Sim levantó también la cabeza; su expresión era alegre, como siempre, pero también en su cara se reflejaba el cansancio.

– ¿Está terminado? -preguntó, emocionado.

Asentí con la cabeza. Me desabroché el puño de la camisa y me enrollé la manga para mostrar un disco de hierro un poco mayor que un penique de la Mancomunidad. Estaba cubierto de finos grabados de sigaldría e incrustaciones de oro. Era mi gram, recién acabado. Lo llevaba atado, plano, contra la parte interna del antebrazo con un par de cordones de cuero.

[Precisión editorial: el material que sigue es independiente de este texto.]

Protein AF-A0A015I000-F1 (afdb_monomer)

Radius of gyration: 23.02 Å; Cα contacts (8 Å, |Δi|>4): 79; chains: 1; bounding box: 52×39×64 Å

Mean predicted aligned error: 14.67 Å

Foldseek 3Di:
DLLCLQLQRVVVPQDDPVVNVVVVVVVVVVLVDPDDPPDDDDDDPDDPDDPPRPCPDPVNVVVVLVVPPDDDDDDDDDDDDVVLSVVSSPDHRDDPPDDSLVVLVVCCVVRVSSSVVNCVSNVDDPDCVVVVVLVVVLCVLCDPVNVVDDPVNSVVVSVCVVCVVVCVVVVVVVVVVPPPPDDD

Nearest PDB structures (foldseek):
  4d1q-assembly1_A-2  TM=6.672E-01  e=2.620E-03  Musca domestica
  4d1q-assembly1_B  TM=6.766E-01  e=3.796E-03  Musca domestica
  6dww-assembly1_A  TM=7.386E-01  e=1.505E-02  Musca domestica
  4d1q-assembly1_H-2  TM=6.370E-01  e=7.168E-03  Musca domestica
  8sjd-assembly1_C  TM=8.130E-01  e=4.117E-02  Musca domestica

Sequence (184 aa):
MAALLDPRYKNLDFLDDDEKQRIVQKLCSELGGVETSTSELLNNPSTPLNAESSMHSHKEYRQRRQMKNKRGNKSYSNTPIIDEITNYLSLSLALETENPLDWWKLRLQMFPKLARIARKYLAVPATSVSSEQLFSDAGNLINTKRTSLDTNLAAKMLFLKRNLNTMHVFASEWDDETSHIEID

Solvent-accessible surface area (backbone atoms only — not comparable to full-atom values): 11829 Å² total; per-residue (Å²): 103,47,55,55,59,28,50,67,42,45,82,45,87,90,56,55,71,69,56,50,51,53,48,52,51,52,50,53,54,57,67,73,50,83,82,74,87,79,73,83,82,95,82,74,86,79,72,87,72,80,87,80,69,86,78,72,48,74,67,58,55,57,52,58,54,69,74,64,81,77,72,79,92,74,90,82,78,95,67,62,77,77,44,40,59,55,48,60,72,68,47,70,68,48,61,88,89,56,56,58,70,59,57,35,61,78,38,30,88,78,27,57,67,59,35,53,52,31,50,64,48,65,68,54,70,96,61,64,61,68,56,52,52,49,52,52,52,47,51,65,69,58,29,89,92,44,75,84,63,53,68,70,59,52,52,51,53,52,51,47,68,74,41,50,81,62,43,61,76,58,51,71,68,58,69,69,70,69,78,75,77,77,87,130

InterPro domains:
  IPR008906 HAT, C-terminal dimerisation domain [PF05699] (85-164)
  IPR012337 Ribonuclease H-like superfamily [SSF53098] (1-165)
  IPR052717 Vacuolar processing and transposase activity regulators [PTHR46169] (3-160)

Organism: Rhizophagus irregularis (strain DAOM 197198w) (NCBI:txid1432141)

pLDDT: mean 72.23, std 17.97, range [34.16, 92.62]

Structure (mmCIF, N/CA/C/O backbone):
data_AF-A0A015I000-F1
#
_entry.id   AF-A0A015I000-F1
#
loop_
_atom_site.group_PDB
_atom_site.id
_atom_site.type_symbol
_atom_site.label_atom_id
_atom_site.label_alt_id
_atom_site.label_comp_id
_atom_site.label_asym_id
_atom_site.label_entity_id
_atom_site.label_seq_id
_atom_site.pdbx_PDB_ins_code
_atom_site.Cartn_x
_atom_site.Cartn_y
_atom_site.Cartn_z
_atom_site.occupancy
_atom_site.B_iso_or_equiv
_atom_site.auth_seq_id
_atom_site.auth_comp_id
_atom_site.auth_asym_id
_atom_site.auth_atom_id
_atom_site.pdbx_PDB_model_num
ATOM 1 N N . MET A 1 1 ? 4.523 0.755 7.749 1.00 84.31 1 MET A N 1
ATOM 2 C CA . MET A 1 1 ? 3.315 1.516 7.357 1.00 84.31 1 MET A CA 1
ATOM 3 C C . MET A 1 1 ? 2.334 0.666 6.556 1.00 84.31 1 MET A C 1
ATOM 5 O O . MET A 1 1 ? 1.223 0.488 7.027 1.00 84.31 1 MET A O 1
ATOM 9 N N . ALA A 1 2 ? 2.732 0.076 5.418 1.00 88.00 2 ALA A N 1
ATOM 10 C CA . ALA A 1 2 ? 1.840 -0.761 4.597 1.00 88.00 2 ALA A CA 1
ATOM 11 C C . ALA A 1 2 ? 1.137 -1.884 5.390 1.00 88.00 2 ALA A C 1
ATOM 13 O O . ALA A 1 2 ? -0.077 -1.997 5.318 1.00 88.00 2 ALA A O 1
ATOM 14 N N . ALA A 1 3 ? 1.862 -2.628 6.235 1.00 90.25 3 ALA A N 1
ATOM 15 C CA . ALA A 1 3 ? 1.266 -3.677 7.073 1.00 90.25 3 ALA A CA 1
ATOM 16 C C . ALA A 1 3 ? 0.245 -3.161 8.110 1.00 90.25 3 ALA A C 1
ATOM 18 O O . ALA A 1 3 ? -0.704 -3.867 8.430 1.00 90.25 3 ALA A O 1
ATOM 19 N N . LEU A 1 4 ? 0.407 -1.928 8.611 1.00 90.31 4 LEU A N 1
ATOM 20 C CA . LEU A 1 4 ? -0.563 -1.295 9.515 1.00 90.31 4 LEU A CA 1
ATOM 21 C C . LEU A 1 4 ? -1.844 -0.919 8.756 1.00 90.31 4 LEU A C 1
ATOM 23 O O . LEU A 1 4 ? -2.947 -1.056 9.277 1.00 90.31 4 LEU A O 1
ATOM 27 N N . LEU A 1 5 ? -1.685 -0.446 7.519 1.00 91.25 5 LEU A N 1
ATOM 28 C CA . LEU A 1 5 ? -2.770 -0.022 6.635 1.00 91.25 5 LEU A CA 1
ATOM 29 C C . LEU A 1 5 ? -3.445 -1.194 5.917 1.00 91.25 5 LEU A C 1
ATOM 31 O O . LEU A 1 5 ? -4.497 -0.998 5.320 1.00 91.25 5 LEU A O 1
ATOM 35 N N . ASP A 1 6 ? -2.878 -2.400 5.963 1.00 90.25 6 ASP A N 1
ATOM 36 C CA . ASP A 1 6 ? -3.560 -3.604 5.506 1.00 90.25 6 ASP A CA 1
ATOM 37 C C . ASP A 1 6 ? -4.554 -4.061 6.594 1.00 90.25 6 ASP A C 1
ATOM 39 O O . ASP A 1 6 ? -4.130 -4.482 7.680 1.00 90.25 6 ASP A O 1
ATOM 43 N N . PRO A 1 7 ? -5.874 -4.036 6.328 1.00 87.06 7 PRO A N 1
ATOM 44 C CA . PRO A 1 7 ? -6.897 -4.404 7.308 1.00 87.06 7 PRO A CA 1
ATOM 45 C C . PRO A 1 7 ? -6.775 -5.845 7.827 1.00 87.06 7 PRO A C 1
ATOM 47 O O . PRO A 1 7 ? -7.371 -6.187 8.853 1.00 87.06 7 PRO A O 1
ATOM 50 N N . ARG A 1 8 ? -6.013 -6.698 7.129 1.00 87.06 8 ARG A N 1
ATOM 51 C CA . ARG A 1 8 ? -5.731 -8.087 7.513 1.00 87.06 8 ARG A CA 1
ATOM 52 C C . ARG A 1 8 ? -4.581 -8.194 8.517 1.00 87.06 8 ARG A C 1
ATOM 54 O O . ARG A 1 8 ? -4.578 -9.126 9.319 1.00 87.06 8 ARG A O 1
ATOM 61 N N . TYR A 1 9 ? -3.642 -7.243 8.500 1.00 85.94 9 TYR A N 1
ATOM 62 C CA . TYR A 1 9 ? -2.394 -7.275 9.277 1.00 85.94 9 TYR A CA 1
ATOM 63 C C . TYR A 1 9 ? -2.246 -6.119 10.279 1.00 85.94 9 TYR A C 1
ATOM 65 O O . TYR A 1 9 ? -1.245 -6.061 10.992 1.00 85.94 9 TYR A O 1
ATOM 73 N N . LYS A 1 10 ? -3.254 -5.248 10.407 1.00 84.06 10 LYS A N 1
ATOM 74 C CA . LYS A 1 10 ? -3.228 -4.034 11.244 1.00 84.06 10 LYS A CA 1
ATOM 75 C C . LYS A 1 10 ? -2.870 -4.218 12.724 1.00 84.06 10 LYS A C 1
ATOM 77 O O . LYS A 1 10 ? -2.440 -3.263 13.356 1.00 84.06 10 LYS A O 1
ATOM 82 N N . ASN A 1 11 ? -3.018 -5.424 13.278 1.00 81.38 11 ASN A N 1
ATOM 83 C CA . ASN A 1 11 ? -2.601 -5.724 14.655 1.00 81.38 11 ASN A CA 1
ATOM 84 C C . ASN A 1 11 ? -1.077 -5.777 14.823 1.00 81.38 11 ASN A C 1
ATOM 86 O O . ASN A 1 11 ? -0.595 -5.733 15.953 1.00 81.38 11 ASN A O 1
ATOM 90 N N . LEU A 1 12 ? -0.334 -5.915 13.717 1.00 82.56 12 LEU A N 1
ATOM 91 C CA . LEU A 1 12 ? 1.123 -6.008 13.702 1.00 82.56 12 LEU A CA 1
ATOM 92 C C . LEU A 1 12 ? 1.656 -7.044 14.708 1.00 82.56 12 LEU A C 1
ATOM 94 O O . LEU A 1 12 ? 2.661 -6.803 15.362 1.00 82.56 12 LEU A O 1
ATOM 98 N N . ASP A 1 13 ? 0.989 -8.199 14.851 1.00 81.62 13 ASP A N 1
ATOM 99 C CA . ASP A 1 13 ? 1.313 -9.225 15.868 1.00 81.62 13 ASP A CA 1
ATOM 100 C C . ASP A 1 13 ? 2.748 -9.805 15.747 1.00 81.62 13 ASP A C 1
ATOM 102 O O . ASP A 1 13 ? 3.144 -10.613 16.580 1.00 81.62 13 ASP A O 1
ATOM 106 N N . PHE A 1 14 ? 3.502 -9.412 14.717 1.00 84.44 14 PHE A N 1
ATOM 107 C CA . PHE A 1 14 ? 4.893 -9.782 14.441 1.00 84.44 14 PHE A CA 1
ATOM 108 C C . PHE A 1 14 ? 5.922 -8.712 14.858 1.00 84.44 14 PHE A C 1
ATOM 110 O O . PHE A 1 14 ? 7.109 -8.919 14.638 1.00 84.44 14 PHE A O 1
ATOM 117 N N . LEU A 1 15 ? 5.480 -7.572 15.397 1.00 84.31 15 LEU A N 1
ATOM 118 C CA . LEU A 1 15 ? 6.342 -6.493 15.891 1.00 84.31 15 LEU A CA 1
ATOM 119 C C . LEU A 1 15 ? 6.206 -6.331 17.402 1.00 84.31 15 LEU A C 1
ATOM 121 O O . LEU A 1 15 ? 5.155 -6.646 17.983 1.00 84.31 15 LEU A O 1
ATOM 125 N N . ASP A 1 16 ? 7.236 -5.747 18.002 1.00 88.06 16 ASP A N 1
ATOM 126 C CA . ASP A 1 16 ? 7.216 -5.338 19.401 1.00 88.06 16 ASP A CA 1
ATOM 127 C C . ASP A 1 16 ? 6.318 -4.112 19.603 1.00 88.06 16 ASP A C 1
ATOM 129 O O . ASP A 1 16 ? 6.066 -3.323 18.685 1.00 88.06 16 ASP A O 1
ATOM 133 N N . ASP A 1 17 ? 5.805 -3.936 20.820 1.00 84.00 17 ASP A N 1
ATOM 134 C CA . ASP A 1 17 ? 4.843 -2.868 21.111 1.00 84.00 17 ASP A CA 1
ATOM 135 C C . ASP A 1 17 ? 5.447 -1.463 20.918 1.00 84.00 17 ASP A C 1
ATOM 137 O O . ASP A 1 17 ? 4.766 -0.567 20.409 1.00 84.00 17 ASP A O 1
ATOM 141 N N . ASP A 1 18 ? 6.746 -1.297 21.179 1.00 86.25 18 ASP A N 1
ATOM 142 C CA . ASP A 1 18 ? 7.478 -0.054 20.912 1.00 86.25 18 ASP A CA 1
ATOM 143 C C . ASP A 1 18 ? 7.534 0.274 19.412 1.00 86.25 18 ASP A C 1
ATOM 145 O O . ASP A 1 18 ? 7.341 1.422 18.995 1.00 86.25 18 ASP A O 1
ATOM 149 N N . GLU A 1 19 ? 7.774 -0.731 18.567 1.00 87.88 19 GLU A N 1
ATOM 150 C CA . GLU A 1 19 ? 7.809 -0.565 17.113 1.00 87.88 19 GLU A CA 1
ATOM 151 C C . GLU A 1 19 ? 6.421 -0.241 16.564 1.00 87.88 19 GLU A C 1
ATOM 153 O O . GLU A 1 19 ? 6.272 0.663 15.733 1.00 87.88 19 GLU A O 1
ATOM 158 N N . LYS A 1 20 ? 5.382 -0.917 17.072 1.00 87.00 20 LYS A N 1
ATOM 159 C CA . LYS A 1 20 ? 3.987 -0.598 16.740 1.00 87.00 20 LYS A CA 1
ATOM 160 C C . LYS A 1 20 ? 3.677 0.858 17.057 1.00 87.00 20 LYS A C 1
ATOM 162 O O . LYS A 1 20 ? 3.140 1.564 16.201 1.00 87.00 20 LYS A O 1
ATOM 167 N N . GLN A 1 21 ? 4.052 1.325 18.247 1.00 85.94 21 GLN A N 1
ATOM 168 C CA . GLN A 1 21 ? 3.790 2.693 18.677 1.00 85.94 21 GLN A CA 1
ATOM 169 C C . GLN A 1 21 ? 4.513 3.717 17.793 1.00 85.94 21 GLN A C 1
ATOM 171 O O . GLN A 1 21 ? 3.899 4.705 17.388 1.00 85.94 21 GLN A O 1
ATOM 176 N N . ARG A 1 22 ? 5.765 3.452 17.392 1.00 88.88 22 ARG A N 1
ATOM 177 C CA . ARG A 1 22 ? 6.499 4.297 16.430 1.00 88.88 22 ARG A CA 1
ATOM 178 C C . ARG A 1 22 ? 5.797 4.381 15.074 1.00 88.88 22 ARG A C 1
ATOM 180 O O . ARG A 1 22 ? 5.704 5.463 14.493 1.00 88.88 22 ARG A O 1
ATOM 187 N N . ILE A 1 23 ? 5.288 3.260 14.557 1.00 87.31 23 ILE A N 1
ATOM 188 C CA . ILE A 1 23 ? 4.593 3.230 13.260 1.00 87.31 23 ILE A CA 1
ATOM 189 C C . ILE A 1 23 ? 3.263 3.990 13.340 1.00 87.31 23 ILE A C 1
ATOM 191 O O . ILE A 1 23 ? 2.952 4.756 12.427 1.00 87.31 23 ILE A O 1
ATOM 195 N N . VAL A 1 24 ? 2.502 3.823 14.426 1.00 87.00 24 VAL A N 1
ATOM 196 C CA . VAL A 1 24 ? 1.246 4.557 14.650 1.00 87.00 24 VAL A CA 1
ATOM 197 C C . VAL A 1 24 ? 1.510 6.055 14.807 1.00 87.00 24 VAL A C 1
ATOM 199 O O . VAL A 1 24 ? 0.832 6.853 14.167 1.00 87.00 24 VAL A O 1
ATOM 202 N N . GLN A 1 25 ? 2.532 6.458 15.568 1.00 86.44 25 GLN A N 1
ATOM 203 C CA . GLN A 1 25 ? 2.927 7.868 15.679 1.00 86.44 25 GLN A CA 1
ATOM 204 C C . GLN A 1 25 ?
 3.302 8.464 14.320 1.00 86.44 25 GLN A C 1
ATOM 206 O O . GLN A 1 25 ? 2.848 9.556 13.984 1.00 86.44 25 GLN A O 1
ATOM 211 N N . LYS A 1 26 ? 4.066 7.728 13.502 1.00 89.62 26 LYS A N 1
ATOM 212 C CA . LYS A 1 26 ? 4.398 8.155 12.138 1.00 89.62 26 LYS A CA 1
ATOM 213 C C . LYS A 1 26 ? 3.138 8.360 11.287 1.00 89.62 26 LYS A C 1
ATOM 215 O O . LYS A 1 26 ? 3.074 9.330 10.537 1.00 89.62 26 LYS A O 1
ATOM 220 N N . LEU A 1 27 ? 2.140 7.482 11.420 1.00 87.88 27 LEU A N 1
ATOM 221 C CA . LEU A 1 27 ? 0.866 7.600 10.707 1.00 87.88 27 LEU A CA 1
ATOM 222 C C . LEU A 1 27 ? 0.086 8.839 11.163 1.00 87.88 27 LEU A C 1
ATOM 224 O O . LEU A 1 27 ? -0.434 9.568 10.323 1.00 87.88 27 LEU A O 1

Todos se pusieron a aplaudir.

– Qué forma tan interesante de llevarlo -observó Mola-. Muy moderno, estilo asaltante bárbaro.

– Funciona mejor si está en contacto con la piel -expliqué-. Y tengo que mantenerlo oculto, porque se supone que no sé cómo fabricarlo.

– Pues entonces, moderno y práctico -dijo Mola.

Simmon se me acercó y lo examinó; alargó una mano para tocarlo con un dedo.

– Es muy pequeño… ¡aaay! -Dio un salto hacia atrás retorciéndose la mano-. ¡Negra maldición! -blasfemó, avergonzado-. Lo siento. Me he asustado.

– Kist y crayle -dije; el corazón me latía muy deprisa-. ¿Qué pasa?

– ¿Has tocado alguna vez un florín del Arcano? -me preguntó-. Esos que te dan cuando te conviertes en arcanista.

– Sí -respondí-. Noté una especie de zumbido y se me quedó la mano entumecida, como si se me hubiera dormido.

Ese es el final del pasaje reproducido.